"""
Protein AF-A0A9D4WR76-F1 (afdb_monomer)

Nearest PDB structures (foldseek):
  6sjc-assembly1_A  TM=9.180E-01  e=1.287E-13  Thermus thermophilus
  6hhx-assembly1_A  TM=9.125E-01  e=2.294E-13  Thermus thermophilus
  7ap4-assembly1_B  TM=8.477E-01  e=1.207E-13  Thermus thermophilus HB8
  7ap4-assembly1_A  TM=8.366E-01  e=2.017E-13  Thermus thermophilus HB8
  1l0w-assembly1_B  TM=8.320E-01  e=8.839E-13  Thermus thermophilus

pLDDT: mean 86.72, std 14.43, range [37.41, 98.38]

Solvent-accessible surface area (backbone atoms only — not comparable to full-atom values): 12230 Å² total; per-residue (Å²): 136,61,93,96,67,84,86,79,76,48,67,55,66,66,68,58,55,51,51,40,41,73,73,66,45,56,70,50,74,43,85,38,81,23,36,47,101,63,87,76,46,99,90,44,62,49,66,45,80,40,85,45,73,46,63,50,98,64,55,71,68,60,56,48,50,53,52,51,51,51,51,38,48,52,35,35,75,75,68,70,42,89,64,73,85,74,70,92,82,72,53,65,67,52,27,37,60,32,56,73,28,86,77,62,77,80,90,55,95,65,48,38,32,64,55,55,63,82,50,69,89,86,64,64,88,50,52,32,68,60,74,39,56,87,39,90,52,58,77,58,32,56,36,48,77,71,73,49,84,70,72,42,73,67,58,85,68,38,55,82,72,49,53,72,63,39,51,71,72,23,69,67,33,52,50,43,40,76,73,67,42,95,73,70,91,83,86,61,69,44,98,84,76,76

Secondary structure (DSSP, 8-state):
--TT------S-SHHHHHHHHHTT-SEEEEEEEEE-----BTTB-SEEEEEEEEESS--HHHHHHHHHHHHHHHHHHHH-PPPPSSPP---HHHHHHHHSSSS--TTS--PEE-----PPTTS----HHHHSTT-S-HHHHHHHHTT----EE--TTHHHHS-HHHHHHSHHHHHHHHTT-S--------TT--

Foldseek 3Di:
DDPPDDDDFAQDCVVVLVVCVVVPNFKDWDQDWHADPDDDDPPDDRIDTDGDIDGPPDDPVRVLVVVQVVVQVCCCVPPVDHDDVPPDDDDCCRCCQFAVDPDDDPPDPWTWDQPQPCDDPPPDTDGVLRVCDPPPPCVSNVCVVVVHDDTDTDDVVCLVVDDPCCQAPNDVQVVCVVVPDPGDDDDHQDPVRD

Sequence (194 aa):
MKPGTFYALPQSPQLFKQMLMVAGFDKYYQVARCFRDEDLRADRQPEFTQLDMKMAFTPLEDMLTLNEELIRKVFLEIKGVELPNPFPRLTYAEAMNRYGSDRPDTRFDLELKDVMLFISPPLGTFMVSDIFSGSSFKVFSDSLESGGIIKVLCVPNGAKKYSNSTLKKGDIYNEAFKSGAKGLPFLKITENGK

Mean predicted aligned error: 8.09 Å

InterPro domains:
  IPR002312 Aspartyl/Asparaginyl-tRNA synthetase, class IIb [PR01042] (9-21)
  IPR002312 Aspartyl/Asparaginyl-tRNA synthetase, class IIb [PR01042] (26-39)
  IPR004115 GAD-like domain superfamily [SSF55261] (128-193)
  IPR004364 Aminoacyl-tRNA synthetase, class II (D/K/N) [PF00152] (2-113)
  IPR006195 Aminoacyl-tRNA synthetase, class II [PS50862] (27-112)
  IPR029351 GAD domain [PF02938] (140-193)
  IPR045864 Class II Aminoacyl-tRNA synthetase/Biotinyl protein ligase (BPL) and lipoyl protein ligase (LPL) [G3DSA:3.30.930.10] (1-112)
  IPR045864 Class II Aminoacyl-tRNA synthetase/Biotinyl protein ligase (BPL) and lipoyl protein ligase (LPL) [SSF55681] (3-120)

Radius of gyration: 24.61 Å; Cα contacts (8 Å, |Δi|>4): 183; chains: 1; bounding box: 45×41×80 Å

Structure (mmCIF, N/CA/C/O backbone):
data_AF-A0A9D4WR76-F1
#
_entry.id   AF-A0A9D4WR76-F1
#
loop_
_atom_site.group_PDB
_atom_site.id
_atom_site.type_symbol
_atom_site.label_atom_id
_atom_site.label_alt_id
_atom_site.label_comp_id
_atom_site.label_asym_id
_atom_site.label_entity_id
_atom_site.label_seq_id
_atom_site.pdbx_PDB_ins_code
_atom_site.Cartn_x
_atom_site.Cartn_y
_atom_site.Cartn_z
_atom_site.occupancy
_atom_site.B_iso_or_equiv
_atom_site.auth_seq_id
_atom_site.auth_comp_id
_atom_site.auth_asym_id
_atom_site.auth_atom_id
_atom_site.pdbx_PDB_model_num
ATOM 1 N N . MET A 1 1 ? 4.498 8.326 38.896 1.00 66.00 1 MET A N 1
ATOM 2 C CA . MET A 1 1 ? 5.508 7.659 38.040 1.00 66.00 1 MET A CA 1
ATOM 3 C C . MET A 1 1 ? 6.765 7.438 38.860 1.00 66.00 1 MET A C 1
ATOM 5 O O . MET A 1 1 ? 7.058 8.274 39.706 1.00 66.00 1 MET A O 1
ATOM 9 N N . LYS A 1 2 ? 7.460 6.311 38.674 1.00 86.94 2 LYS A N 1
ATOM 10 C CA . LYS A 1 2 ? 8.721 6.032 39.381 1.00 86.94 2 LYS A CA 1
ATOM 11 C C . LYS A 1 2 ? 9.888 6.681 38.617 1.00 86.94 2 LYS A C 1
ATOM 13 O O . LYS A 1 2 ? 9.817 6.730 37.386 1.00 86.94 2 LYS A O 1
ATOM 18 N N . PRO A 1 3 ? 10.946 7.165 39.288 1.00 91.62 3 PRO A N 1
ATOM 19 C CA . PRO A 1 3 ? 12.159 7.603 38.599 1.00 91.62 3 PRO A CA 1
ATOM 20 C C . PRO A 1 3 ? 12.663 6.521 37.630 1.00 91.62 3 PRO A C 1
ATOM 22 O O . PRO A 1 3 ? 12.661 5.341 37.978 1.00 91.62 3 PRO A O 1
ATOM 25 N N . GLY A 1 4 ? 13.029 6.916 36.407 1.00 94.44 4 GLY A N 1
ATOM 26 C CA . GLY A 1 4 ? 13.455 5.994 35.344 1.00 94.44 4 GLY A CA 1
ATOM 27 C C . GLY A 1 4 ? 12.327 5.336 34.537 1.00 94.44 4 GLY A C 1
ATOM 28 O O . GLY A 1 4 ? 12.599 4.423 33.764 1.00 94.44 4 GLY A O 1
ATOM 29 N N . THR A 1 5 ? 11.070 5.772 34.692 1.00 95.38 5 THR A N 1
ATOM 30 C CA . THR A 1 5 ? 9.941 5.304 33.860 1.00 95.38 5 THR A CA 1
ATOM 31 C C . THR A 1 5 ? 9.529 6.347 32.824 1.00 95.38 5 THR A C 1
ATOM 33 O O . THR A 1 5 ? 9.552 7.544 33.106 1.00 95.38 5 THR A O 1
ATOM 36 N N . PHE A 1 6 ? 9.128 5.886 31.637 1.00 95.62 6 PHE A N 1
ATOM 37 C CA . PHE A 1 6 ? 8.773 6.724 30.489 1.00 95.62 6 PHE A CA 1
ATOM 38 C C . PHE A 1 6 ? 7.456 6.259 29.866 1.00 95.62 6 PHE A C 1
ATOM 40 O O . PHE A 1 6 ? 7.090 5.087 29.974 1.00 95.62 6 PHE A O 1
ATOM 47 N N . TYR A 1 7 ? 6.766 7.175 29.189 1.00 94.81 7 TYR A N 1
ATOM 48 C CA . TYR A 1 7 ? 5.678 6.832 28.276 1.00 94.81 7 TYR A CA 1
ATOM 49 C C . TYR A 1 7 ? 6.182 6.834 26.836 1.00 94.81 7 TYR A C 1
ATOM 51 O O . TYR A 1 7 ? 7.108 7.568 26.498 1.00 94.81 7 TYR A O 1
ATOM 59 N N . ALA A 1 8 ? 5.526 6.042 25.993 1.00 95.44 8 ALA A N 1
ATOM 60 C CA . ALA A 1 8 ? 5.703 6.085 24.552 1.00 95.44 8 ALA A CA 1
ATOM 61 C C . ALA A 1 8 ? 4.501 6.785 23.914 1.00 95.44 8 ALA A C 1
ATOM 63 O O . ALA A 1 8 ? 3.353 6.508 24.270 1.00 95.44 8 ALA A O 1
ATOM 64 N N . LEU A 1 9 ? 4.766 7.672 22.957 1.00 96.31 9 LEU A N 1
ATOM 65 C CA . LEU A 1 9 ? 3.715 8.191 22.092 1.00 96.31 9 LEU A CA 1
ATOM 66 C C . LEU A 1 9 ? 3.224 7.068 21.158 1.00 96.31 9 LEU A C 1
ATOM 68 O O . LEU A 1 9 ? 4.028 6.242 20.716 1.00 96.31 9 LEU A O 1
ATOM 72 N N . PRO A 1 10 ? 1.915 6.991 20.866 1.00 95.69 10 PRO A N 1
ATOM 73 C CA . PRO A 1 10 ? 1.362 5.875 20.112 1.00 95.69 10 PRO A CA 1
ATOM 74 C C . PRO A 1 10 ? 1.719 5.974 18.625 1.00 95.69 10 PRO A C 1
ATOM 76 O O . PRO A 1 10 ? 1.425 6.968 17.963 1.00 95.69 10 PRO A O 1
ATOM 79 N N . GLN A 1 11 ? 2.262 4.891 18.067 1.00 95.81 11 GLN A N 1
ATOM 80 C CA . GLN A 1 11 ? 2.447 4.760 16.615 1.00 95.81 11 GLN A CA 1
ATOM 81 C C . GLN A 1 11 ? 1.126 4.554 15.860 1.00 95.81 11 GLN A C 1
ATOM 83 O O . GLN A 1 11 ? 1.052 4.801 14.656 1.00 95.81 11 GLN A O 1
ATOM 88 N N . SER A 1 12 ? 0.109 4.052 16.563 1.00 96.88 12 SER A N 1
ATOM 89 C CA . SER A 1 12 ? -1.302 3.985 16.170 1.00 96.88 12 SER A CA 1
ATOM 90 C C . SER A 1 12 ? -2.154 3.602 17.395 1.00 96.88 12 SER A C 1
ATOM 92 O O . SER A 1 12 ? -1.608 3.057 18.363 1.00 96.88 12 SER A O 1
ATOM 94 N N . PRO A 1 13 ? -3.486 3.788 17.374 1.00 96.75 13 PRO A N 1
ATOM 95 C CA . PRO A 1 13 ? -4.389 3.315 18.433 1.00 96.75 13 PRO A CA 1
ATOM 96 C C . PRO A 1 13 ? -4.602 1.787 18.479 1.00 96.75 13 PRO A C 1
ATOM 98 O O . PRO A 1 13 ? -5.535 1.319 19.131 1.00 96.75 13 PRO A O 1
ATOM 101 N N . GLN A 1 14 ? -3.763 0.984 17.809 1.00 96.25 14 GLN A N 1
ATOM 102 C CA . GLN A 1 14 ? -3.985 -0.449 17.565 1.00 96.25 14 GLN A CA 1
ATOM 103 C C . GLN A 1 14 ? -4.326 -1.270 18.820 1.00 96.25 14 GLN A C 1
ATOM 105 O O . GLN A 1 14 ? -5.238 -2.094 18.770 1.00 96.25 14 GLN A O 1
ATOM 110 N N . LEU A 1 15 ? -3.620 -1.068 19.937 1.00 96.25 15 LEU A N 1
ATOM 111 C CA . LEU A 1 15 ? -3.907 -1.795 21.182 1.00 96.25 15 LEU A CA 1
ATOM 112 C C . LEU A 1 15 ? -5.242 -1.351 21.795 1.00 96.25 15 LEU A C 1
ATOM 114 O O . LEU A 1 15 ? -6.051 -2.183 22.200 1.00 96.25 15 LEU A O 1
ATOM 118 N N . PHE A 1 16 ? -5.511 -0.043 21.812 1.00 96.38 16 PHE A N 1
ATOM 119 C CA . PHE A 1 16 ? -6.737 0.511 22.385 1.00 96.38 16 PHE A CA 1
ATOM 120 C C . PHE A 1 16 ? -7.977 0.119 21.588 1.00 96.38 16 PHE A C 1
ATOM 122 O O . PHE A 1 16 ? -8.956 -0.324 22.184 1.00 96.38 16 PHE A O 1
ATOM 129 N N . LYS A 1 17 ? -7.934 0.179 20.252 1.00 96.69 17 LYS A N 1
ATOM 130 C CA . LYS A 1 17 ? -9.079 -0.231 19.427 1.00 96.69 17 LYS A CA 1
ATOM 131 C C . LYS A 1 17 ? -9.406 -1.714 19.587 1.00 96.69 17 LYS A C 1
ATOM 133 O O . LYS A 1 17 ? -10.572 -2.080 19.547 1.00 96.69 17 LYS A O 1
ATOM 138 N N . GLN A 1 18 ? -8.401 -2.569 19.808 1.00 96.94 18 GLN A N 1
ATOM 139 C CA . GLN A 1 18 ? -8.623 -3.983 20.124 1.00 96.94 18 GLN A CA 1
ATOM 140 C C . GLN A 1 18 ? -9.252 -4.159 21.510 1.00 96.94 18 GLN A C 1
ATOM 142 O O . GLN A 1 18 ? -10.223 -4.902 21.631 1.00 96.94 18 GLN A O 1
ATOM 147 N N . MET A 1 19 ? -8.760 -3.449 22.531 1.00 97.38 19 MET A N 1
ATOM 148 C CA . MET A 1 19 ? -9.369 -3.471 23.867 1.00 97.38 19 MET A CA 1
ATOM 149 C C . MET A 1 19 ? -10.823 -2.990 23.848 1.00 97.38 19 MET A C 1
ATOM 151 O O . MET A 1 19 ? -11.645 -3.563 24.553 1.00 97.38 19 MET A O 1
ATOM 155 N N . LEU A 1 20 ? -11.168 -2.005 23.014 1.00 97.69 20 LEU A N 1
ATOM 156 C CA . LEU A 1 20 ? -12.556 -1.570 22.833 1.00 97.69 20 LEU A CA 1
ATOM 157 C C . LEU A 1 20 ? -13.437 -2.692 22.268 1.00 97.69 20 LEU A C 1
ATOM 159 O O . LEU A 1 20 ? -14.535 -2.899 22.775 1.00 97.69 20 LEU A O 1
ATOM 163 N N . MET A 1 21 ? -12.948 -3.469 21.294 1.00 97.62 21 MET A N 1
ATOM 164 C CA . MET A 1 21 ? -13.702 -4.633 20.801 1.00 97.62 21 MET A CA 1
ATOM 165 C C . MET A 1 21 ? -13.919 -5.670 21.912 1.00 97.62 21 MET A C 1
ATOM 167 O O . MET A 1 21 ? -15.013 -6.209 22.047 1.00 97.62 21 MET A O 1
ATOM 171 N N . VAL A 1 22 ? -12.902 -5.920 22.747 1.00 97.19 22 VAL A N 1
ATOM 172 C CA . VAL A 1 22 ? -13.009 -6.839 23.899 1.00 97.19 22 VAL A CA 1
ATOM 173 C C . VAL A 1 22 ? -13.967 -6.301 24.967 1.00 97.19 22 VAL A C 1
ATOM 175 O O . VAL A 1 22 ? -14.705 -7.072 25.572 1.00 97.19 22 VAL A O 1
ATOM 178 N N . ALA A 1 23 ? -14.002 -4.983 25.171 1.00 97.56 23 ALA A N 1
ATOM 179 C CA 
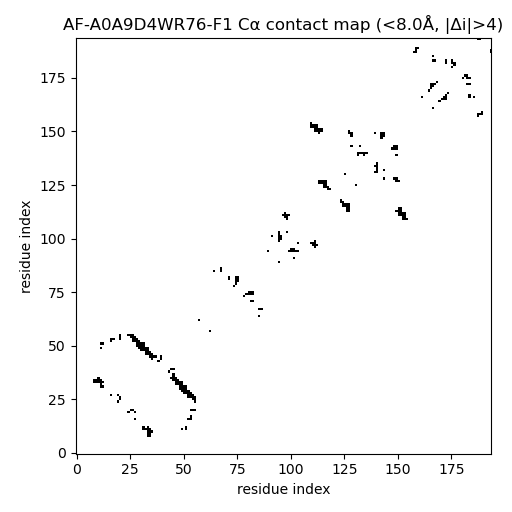. ALA A 1 23 ? -14.922 -4.309 26.087 1.00 97.56 23 ALA A CA 1
ATOM 180 C C . ALA A 1 23 ? -16.379 -4.258 25.578 1.00 97.56 23 ALA A C 1
ATOM 182 O O . ALA A 1 23 ? -17.234 -3.689 26.253 1.00 97.56 23 ALA A O 1
ATOM 183 N N . GLY A 1 24 ? -16.669 -4.847 24.412 1.00 96.69 24 GLY A N 1
ATOM 184 C CA . GLY A 1 24 ? -18.020 -4.970 23.864 1.00 96.69 24 GLY A CA 1
ATOM 185 C C . GLY A 1 24 ? -18.452 -3.821 22.953 1.00 96.69 24 GLY A C 1
ATOM 186 O O . GLY A 1 24 ? -19.625 -3.753 22.591 1.00 96.69 24 GLY A O 1
ATOM 187 N N . PHE A 1 25 ? -17.542 -2.927 22.554 1.00 97.44 25 PHE A N 1
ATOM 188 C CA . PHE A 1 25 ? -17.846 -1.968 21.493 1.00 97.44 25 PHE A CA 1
"""
ACTIVITY:
Please output the lines of the listing above that fall in the stretch from the one with "Mean predicted aligned error: 8.09 Å" through the one with "IPR004115 GAD-like domain", exactly and only those.

TASK OUTPUT:
Mean predicted aligned error: 8.09 Å

InterPro domains:
  IPR002312 Aspartyl/Asparaginyl-tRNA synthetase, class IIb [PR01042] (9-21)
  IPR002312 Aspartyl/Asparaginyl-tRNA synthetase, class IIb [PR01042] (26-39)
  IPR004115 GAD-like domain superfamily [SSF55261] (128-193)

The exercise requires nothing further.